El viernes por la mañana pareció que Carolyn Wells iba a recobrar el sentido, pero su mente no se aclaró lo suficiente para devolverla a la realidad. Carolyn tenía la sensación de flotar, como si estuviera inmersa en un lóbrego mar. Nada resultaba claro. Ni siquiera el fuerte dolor acababa de ser tangible, como si se limitara a estar presente en todo su cuerpo.
Se preguntaba dónde estaría Justin. Lo necesitaba. ¿Qué le había sucedido? ¿Por qué sentía aquel dolor? Le costaba mucho recordar. Él la había telefoneado… y estaba enfadado… Ella le habló de un hombre que había conocido en el barco… Justin la llamó por eso… Justin, no te enfades. Te quiero… Nunca ha habido otro, gimoteó, pero, por supuesto, nadie la oyó. Seguía debajo del agua.
¿Por qué se encontraba tan mal? ¿Dónde estaba? Carolyn notó que alcanzaba la superficie.
—Justin —susurró.
No se daba cuenta de que había una enfermera inclinada sobre la cama. Sólo quería decirle a Justin que no se sintiera agraviado, que no se enojara con ella.
—Justin, por favor… ¡no! —suplicó, y volvió a desvanecerse, apartándose del dolor entre la acogedora oscuridad.

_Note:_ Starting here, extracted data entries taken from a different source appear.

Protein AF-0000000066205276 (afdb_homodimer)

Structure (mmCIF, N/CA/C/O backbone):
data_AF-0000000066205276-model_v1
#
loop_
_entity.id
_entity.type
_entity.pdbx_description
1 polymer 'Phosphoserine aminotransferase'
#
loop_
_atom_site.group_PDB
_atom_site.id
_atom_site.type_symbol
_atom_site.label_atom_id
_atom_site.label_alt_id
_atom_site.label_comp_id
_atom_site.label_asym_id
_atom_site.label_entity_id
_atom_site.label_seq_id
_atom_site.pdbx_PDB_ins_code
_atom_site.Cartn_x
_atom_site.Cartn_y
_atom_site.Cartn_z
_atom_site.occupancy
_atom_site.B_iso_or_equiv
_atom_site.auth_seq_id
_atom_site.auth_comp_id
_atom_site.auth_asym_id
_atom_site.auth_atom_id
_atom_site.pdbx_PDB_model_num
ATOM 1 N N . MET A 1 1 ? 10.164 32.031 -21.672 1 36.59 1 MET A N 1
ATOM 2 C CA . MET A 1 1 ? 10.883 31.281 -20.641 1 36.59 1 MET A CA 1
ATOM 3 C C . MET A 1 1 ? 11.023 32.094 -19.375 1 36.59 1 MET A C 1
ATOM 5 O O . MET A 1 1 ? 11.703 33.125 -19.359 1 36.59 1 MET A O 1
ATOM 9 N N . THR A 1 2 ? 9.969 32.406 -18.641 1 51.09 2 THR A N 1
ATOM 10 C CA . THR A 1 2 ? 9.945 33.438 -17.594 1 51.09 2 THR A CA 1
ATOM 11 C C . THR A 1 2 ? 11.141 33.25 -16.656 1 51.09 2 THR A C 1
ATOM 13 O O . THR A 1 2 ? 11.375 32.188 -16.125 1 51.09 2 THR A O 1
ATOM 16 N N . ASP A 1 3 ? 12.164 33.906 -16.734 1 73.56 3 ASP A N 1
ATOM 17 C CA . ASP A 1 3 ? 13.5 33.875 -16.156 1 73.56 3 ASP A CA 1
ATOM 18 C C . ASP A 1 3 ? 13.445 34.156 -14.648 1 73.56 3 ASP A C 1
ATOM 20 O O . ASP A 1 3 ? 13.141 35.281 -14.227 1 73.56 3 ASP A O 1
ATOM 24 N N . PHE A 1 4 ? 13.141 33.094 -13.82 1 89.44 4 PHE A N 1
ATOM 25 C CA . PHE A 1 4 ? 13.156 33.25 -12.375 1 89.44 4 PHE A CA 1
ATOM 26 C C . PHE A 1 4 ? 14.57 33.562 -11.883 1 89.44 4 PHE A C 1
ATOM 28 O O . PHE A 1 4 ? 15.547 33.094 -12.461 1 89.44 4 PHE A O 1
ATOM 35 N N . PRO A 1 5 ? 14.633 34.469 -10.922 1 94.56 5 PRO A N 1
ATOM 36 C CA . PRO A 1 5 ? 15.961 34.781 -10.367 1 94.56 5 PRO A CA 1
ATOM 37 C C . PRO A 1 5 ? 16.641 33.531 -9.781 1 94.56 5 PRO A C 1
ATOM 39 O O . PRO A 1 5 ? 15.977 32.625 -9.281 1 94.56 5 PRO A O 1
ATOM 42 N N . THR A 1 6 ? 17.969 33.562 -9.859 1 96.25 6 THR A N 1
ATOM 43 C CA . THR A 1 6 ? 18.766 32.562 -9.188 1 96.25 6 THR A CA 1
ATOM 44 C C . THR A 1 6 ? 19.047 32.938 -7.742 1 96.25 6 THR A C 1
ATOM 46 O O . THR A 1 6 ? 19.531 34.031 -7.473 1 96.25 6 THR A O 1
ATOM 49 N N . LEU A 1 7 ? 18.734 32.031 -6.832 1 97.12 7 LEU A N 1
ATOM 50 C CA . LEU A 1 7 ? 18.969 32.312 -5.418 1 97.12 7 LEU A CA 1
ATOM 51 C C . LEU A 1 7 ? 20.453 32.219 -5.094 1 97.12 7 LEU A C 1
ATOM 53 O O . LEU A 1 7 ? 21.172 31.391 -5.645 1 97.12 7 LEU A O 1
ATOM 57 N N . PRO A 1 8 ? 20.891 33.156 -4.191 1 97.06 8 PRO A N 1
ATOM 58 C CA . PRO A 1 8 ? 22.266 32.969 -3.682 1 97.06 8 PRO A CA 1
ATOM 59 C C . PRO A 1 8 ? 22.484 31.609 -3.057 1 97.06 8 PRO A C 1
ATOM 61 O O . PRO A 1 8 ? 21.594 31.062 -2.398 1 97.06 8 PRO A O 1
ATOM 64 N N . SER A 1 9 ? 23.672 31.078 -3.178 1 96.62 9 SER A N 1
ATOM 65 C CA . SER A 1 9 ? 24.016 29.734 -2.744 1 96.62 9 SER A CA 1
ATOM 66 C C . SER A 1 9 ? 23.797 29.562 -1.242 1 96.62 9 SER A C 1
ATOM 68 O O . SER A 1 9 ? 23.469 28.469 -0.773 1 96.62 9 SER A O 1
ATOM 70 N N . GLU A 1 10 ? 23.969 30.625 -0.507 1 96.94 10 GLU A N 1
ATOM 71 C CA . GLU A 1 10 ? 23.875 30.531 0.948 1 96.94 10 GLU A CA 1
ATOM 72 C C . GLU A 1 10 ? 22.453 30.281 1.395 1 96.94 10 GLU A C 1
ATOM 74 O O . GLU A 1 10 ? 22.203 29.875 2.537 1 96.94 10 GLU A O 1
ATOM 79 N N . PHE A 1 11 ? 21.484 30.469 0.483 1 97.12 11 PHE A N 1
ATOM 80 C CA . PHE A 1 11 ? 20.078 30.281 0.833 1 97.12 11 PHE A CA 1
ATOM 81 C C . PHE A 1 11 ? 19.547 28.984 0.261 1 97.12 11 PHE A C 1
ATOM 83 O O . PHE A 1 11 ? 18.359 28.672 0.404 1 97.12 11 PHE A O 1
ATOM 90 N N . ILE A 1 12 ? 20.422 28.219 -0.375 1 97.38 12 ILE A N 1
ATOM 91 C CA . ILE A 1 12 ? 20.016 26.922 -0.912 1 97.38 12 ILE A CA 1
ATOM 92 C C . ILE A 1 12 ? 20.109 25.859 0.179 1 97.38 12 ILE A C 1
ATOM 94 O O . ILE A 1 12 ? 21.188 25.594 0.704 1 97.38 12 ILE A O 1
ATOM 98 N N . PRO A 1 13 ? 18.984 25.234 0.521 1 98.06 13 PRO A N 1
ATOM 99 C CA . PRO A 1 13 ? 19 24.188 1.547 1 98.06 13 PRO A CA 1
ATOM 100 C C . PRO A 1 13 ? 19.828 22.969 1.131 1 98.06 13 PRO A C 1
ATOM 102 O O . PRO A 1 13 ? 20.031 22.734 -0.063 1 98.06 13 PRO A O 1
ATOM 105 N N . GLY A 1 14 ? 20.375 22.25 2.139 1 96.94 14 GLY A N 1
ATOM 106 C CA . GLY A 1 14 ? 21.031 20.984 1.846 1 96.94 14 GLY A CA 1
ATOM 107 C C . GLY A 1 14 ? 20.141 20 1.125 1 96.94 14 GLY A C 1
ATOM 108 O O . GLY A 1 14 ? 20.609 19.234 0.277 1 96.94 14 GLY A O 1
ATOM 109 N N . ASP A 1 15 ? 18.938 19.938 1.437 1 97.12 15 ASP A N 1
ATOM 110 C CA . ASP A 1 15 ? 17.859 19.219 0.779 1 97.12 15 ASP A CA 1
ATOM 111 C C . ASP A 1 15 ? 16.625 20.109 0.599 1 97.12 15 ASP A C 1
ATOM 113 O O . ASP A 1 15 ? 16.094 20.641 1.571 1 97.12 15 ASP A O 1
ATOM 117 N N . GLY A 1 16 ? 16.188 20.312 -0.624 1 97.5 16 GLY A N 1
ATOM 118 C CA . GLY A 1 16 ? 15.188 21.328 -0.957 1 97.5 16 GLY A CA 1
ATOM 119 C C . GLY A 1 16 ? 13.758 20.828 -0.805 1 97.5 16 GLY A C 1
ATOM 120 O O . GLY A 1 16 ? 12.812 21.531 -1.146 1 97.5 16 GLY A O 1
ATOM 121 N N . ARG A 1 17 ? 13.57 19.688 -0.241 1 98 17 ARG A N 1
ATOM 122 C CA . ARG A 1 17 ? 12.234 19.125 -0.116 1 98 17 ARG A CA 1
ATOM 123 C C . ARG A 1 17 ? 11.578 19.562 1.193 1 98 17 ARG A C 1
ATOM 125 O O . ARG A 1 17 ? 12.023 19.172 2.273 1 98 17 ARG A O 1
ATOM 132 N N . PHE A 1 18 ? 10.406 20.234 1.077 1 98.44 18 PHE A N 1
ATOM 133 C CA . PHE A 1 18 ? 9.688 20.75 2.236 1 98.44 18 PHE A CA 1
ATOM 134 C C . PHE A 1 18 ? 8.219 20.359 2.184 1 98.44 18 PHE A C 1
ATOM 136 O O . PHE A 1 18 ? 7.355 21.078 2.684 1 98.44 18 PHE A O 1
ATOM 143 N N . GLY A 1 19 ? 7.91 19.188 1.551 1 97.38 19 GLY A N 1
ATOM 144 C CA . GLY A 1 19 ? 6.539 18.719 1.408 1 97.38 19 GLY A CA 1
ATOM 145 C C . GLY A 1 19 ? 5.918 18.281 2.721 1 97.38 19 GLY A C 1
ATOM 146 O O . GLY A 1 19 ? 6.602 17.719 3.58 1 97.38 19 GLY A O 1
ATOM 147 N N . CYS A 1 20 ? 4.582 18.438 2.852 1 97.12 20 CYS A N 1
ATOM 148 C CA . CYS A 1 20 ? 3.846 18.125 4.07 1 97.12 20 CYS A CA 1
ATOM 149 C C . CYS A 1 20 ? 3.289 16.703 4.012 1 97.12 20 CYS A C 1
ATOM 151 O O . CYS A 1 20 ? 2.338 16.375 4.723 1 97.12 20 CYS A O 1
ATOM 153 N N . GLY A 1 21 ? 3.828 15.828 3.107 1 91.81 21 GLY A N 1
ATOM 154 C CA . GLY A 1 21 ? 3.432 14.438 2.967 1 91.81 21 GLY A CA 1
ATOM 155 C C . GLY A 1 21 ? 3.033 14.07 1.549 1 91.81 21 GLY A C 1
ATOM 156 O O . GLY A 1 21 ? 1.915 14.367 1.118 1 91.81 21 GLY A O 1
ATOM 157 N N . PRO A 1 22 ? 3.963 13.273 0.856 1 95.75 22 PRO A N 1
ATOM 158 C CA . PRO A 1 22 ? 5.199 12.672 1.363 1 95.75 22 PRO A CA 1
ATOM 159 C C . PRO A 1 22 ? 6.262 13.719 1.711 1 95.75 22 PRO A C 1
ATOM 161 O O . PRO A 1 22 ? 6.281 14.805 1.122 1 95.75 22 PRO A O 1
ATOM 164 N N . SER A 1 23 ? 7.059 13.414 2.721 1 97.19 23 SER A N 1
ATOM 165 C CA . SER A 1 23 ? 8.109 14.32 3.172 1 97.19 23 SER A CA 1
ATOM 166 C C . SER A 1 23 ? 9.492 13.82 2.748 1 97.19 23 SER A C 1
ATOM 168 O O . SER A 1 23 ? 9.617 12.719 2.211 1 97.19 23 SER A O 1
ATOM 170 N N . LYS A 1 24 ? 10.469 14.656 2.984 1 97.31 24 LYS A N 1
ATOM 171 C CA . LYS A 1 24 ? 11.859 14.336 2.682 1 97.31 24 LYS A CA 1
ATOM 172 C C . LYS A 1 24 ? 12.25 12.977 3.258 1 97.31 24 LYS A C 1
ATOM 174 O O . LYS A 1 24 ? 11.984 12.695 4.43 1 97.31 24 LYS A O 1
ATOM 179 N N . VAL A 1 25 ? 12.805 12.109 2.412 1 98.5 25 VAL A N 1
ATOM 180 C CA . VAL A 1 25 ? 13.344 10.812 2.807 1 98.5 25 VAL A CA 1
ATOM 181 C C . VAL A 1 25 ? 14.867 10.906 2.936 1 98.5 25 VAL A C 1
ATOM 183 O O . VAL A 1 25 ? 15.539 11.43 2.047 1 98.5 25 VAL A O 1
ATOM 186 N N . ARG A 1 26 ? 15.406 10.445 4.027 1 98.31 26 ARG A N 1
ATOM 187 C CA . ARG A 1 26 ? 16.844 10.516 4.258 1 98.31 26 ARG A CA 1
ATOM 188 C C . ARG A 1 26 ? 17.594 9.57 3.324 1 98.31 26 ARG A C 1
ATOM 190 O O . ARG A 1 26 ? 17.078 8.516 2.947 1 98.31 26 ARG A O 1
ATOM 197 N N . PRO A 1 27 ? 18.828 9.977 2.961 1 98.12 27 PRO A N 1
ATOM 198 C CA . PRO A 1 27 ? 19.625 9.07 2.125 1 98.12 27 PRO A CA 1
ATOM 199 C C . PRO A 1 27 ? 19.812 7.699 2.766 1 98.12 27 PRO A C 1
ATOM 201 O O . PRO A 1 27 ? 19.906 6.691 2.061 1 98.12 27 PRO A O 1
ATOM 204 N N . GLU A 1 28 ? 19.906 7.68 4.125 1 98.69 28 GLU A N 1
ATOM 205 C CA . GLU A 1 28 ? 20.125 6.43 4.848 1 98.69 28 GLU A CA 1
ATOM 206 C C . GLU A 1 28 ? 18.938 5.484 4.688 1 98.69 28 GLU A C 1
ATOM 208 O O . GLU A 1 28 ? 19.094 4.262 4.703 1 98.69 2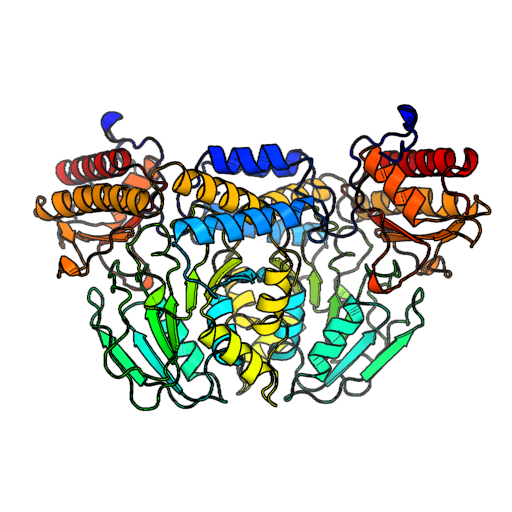8 GLU A O 1
ATOM 213 N N . GLN A 1 29 ? 17.75 5.988 4.547 1 98.81 29 GLN A N 1
ATOM 214 C CA . GLN A 1 29 ? 16.562 5.156 4.324 1 98.81 29 GLN A CA 1
ATOM 215 C C . GLN A 1 29 ? 16.578 4.535 2.932 1 98.81 29 GLN A C 1
ATOM 217 O O . GLN A 1 29 ? 16.125 3.404 2.744 1 98.81 29 GLN A O 1
ATOM 222 N N . ILE A 1 30 ? 17.078 5.309 1.901 1 98.81 30 ILE A N 1
ATOM 223 C CA . ILE A 1 30 ? 17.25 4.766 0.56 1 98.81 30 ILE A CA 1
ATOM 224 C C . ILE A 1 30 ? 18.312 3.672 0.588 1 98.81 30 ILE A C 1
ATOM 226 O O . ILE A 1 30 ? 18.156 2.619 -0.032 1 98.81 30 ILE A O 1
ATOM 230 N N . GLN A 1 31 ? 19.375 3.928 1.34 1 98.81 31 GLN A N 1
ATOM 231 C CA . GLN A 1 31 ? 20.438 2.926 1.481 1 98.81 31 GLN A CA 1
ATOM 232 C C . GLN A 1 31 ? 19.891 1.65 2.123 1 98.81 31 GLN A C 1
ATOM 234 O O . GLN A 1 31 ? 20.344 0.549 1.8 1 98.81 31 GLN A O 1
ATOM 239 N N . ALA A 1 32 ? 18.969 1.781 3.037 1 98.88 32 ALA A N 1
ATOM 240 C CA . ALA A 1 32 ? 18.344 0.613 3.66 1 98.88 32 ALA A CA 1
ATOM 241 C C . ALA A 1 32 ? 17.672 -0.274 2.617 1 98.88 32 ALA A C 1
ATOM 243 O O . ALA A 1 32 ? 17.703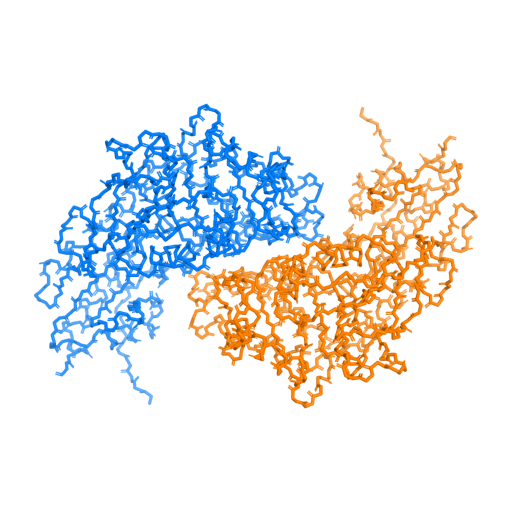 -1.502 2.732 1 98.88 32 ALA A O 1
ATOM 244 N N . ILE A 1 33 ? 17.062 0.339 1.602 1 98.81 33 ILE A N 1
ATOM 245 C CA . ILE A 1 33 ? 16.469 -0.414 0.507 1 98.81 33 ILE A CA 1
ATOM 246 C C . ILE A 1 33 ? 17.547 -1.158 -0.267 1 98.81 33 ILE A C 1
ATOM 248 O O . ILE A 1 33 ? 17.406 -2.348 -0.558 1 98.81 33 ILE A O 1
ATOM 252 N N . VAL A 1 34 ? 18.641 -0.46 -0.574 1 98.75 34 VAL A N 1
ATOM 253 C CA . VAL A 1 34 ? 19.734 -1.057 -1.315 1 98.75 34 VAL A CA 1
ATOM 254 C C . VAL A 1 34 ? 20.328 -2.225 -0.523 1 98.75 34 VAL A C 1
ATOM 256 O O . VAL A 1 34 ? 20.547 -3.307 -1.073 1 98.75 34 VAL A O 1
ATOM 259 N N . ASP A 1 35 ? 20.484 -2.018 0.792 1 98.5 35 ASP A N 1
ATOM 260 C CA . ASP A 1 35 ? 21.062 -3.037 1.659 1 98.5 35 ASP A CA 1
ATOM 261 C C . ASP A 1 35 ? 20.156 -4.266 1.746 1 98.5 35 ASP A C 1
ATOM 263 O O . ASP A 1 35 ? 20.641 -5.391 1.894 1 98.5 35 ASP A O 1
ATOM 267 N N . GLY A 1 36 ? 18.875 -4.062 1.726 1 98 36 GLY A N 1
ATOM 268 C CA . GLY A 1 36 ? 17.922 -5.152 1.829 1 98 36 GLY A CA 1
ATOM 269 C C . GLY A 1 36 ? 17.531 -5.727 0.482 1 98 36 GLY A C 1
ATOM 270 O O . GLY A 1 36 ? 16.656 -6.605 0.405 1 98 36 GLY A O 1
ATOM 271 N N . SER A 1 37 ? 18.109 -5.273 -0.639 1 96.94 37 SER A N 1
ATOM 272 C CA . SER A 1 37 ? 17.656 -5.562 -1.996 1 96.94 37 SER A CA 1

La enfermera, advertida de que informara de cuanto dijera Carolyn Wells, telefoneó al capitán Tom Shea. Pasaron la llamada al despacho donde el capitán estaba revisando por enésima vez el relato de Justin Wells sobre lo que había hecho la tarde del lunes: telefonear a su esposa para manifestarle su enfado por haber llamado al programa de radio, después ir a su casa para hablar con ella en persona y, al ver que no estaba, cambiarse de abrigo y regresar a la oficina. En ningún momento llegó a verla.
Shea escuchó el informe de la enfermera y dijo:
—Señor Wells, ¿por qué no oye esto usted mismo?

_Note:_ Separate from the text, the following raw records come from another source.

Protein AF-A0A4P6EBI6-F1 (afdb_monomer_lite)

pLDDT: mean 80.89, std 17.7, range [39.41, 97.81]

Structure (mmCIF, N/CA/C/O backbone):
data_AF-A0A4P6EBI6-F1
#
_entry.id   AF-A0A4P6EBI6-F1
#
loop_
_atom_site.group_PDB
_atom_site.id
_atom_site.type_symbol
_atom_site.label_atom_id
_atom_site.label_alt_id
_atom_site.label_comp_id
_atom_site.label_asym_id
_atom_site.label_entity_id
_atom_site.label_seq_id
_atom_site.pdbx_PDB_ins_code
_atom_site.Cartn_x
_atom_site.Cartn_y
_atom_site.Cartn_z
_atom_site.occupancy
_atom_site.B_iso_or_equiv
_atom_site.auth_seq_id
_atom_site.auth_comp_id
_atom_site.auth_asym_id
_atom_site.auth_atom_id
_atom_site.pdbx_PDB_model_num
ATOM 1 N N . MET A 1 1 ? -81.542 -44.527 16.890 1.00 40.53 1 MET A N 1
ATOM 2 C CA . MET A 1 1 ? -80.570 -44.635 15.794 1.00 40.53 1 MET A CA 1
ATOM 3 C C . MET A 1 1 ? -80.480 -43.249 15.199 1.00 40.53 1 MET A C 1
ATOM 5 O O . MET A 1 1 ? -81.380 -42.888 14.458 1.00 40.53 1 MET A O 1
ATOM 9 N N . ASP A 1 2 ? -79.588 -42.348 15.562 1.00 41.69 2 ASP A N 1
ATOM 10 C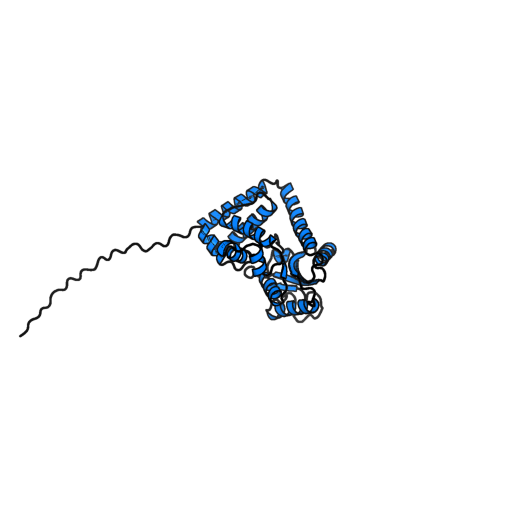 CA . ASP A 1 2 ? -78.445 -42.246 16.484 1.00 41.69 2 ASP A CA 1
ATOM 11 C C . ASP A 1 2 ? -78.419 -40.745 16.838 1.00 41.69 2 ASP A C 1
ATOM 13 O O . ASP A 1 2 ? -78.844 -39.928 16.022 1.00 41.69 2 ASP A O 1
ATOM 17 N N . ASP A 1 3 ? -78.234 -40.315 18.081 1.00 49.47 3 ASP A N 1
ATOM 18 C CA . ASP A 1 3 ? -77.002 -40.346 18.886 1.00 49.47 3 ASP A CA 1
ATOM 19 C C . ASP A 1 3 ? -75.844 -39.526 18.281 1.00 49.47 3 ASP A C 1
ATOM 21 O O . ASP A 1 3 ? -75.641 -39.501 17.069 1.00 49.47 3 ASP A O 1
ATOM 25 N N . SER A 1 4 ? -75.087 -38.881 19.172 1.00 46.25 4 SER A N 1
ATOM 26 C CA . SER A 1 4 ? -74.037 -37.860 19.010 1.00 46.25 4 SER A CA 1
ATOM 27 C C . SER A 1 4 ? -74.571 -36.419 18.863 1.00 46.25 4 SER A C 1
ATOM 29 O O . SER A 1 4 ? -75.189 -36.054 17.872 1.00 46.25 4 SER A O 1
ATOM 31 N N . GLY A 1 5 ? -74.458 -35.523 19.847 1.00 43.91 5 GLY A N 1
ATOM 32 C CA . GLY A 1 5 ? -73.434 -35.387 20.886 1.00 43.91 5 GLY A CA 1
ATOM 33 C C . GLY A 1 5 ? -72.559 -34.187 20.530 1.00 43.91 5 GLY A C 1
ATOM 34 O O . GLY A 1 5 ? -71.479 -34.356 19.978 1.00 43.91 5 GLY A O 1
ATOM 35 N N . ILE A 1 6 ? -73.064 -32.973 20.770 1.00 47.22 6 ILE A N 1
ATOM 36 C CA . ILE A 1 6 ? -72.267 -31.745 20.677 1.00 47.22 6 ILE A CA 1
ATOM 37 C C . ILE A 1 6 ? -71.676 -31.538 22.071 1.00 47.22 6 ILE A C 1
ATOM 39 O O . ILE A 1 6 ? -72.361 -31.050 22.967 1.00 47.22 6 ILE A O 1
ATOM 43 N N . GLU A 1 7 ? -70.446 -32.009 22.267 1.00 49.75 7 GLU A N 1
ATOM 44 C CA . GLU A 1 7 ? -69.640 -31.689 23.443 1.00 49.75 7 GLU A CA 1
ATOM 45 C C . GLU A 1 7 ? -68.979 -30.321 23.239 1.00 49.75 7 GLU A C 1
ATOM 47 O O . GLU A 1 7 ? -68.306 -30.074 22.234 1.00 49.75 7 GLU A O 1
ATOM 52 N N . ASP A 1 8 ? -69.200 -29.432 24.208 1.00 48.22 8 ASP A N 1
ATOM 53 C CA . ASP A 1 8 ? -68.556 -28.131 24.335 1.00 48.22 8 ASP A CA 1
ATOM 54 C C . ASP A 1 8 ? -67.041 -28.315 24.509 1.00 48.22 8 ASP A C 1
ATOM 56 O O . ASP A 1 8 ? -66.536 -28.616 25.592 1.00 48.22 8 ASP A O 1
ATOM 60 N N . GLY A 1 9 ? -66.304 -28.143 23.411 1.00 45.59 9 GLY A N 1
ATOM 61 C CA . GLY A 1 9 ? -64.848 -28.081 23.408 1.00 45.59 9 GLY A CA 1
ATOM 62 C C . GLY A 1 9 ? -64.362 -26.794 24.069 1.00 45.59 9 GLY A C 1
ATOM 63 O O . GLY A 1 9 ? -64.284 -25.746 23.428 1.00 45.59 9 GLY A O 1
ATOM 64 N N . GLU A 1 10 ? -64.031 -26.890 25.353 1.00 48.09 10 GLU A N 1
ATOM 65 C CA . GLU A 1 10 ? -63.277 -25.901 26.118 1.00 48.09 10 GLU A CA 1
ATOM 66 C C . GLU A 1 10 ? -61.900 -25.691 25.457 1.00 48.09 10 GLU A C 1
ATOM 68 O O . GLU A 1 10 ? -60.977 -26.497 25.597 1.00 48.09 10 GLU A O 1
ATOM 73 N N . TRP A 1 11 ? -61.765 -24.612 24.684 1.00 51.69 11 TRP A N 1
ATOM 74 C CA . TRP A 1 11 ? -60.493 -24.185 24.106 1.00 51.69 11 TRP A CA 1
ATOM 75 C C . TRP A 1 11 ? -59.579 -23.666 25.222 1.00 51.69 11 TRP A C 1
ATOM 77 O O . TRP A 1 11 ? -59.623 -22.493 25.583 1.00 51.69 11 TRP A O 1
ATOM 87 N N . ARG A 1 12 ? -58.742 -24.545 25.779 1.00 52.12 12 ARG A N 1
ATOM 88 C CA . ARG A 1 12 ? -57.565 -24.136 26.552 1.00 52.12 12 ARG A CA 1
ATOM 89 C C . ARG A 1 12 ? -56.489 -23.657 25.587 1.00 52.12 12 ARG A C 1
ATOM 91 O O . ARG A 1 12 ? -55.949 -24.454 24.820 1.00 52.12 12 ARG A O 1
ATOM 98 N N . GLU A 1 13 ? -56.180 -22.365 25.634 1.00 51.44 13 GLU A N 1
ATOM 99 C CA . GLU A 1 13 ? -54.962 -21.840 25.023 1.00 51.44 13 GLU A CA 1
ATOM 100 C C . GLU A 1 13 ? -53.756 -22.578 25.628 1.00 51.44 13 GLU A C 1
ATOM 102 O O . GLU A 1 13 ? -53.655 -22.677 26.855 1.00 51.44 13 GLU A O 1
ATOM 107 N N . PRO A 1 14 ? -52.848 -23.141 24.814 1.00 50.00 14 PRO A N 1
ATOM 108 C CA . PRO A 1 14 ? -51.590 -23.621 25.342 1.00 50.00 14 PRO A CA 1
ATOM 109 C C . PRO A 1 14 ? -50.774 -22.395 25.755 1.00 50.00 14 PRO A C 1
ATOM 111 O O . PRO A 1 14 ? -50.296 -21.646 24.901 1.00 50.00 14 PRO A O 1
ATOM 114 N N . GLU A 1 15 ? -50.612 -22.200 27.065 1.00 49.44 15 GLU A N 1
ATOM 115 C CA . GLU A 1 15 ? -49.552 -21.375 27.649 1.00 49.44 15 GLU A CA 1
ATOM 116 C C . GLU A 1 15 ? -48.203 -22.006 27.273 1.00 49.44 15 GLU A C 1
ATOM 118 O O . GLU A 1 15 ? -47.578 -22.743 28.032 1.00 49.44 15 GLU A O 1
ATOM 123 N N . GLY A 1 16 ? -47.791 -21.787 26.026 1.00 46.75 16 GLY A N 1
ATOM 124 C CA . GLY A 1 16 ? -46.438 -22.038 25.580 1.00 46.75 16 GLY A CA 1
ATOM 125 C C . GLY A 1 16 ? -45.558 -20.972 26.201 1.00 46.75 16 GLY A C 1
ATOM 126 O O . GLY A 1 16 ? -45.550 -19.833 25.733 1.00 46.75 16 GLY A O 1
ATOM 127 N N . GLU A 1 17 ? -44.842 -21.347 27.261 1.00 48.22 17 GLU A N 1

Justin Wells apretó los labios y se ruborizó mientras la enfermera, titubeando, le repetía las palabras de Carolyn.
—Gracias —dijo en voz baja; colgó el auricular y se puso e pie—. ¿Piensa detenerme? —preguntó a Shea.
—Todavía no.
—Bien, me encontrará en el hospital. Cuando mi esposa recobre el conocimiento, me necesitará a su lado. Tanto si recuerda lo que ha sucedido como si no, puedo prometerle una cosa: por mucho que se esfuerce en reunir pruebas contra mí, Carolyn sabe que me mataría antes de hacerle el menor daño.
Shea esperó a que Wells se marchara para llamar al sargento guardia.
—Envíe un agente femenino al hospital Lenox Hill —ordenó— Justin Wells no debe quedarse en ningún momento a solas en la habitación con su mujer.
Permaneció sentado, revisando mentalmente el caso y poniendo mala cara ante la perspectiva de reunirse otra vez con Oliver Baker, que lo había llamado solicitando una entrevista. Baker estaba resultando un testigo importante. Había visto el sobre que Carolyn llevaba bajo el brazo antes de que se lo arrebataran, estaba seguro de que iba franqueado y dirigido a una doctora y no le cabía duda de que hombre que le había arrebatado el sobre llevaba una gabardina Burberry.
Quizá la memoria de Baker se había refrescado un poco más, y, por eso le había pedido una nueva reunión. Como todos los asistentes al funeral de Hilda Johnson pocas horas antes, estaba impaciente por ver a Justin Wells en manos de la justicia. ¿A qué desconocido, razonó, habría dejado entrar en su apartamento Hilda en plena noche, a no ser que éste se hubiese identificado como marido de la víctima a la que había visto que empujaban delante de la camioneta?
Wells era culpable, Shea estaba convencido, y lo enfurecía pensar que el asesino de Hilda acababa de abandonar aquella misma habitación.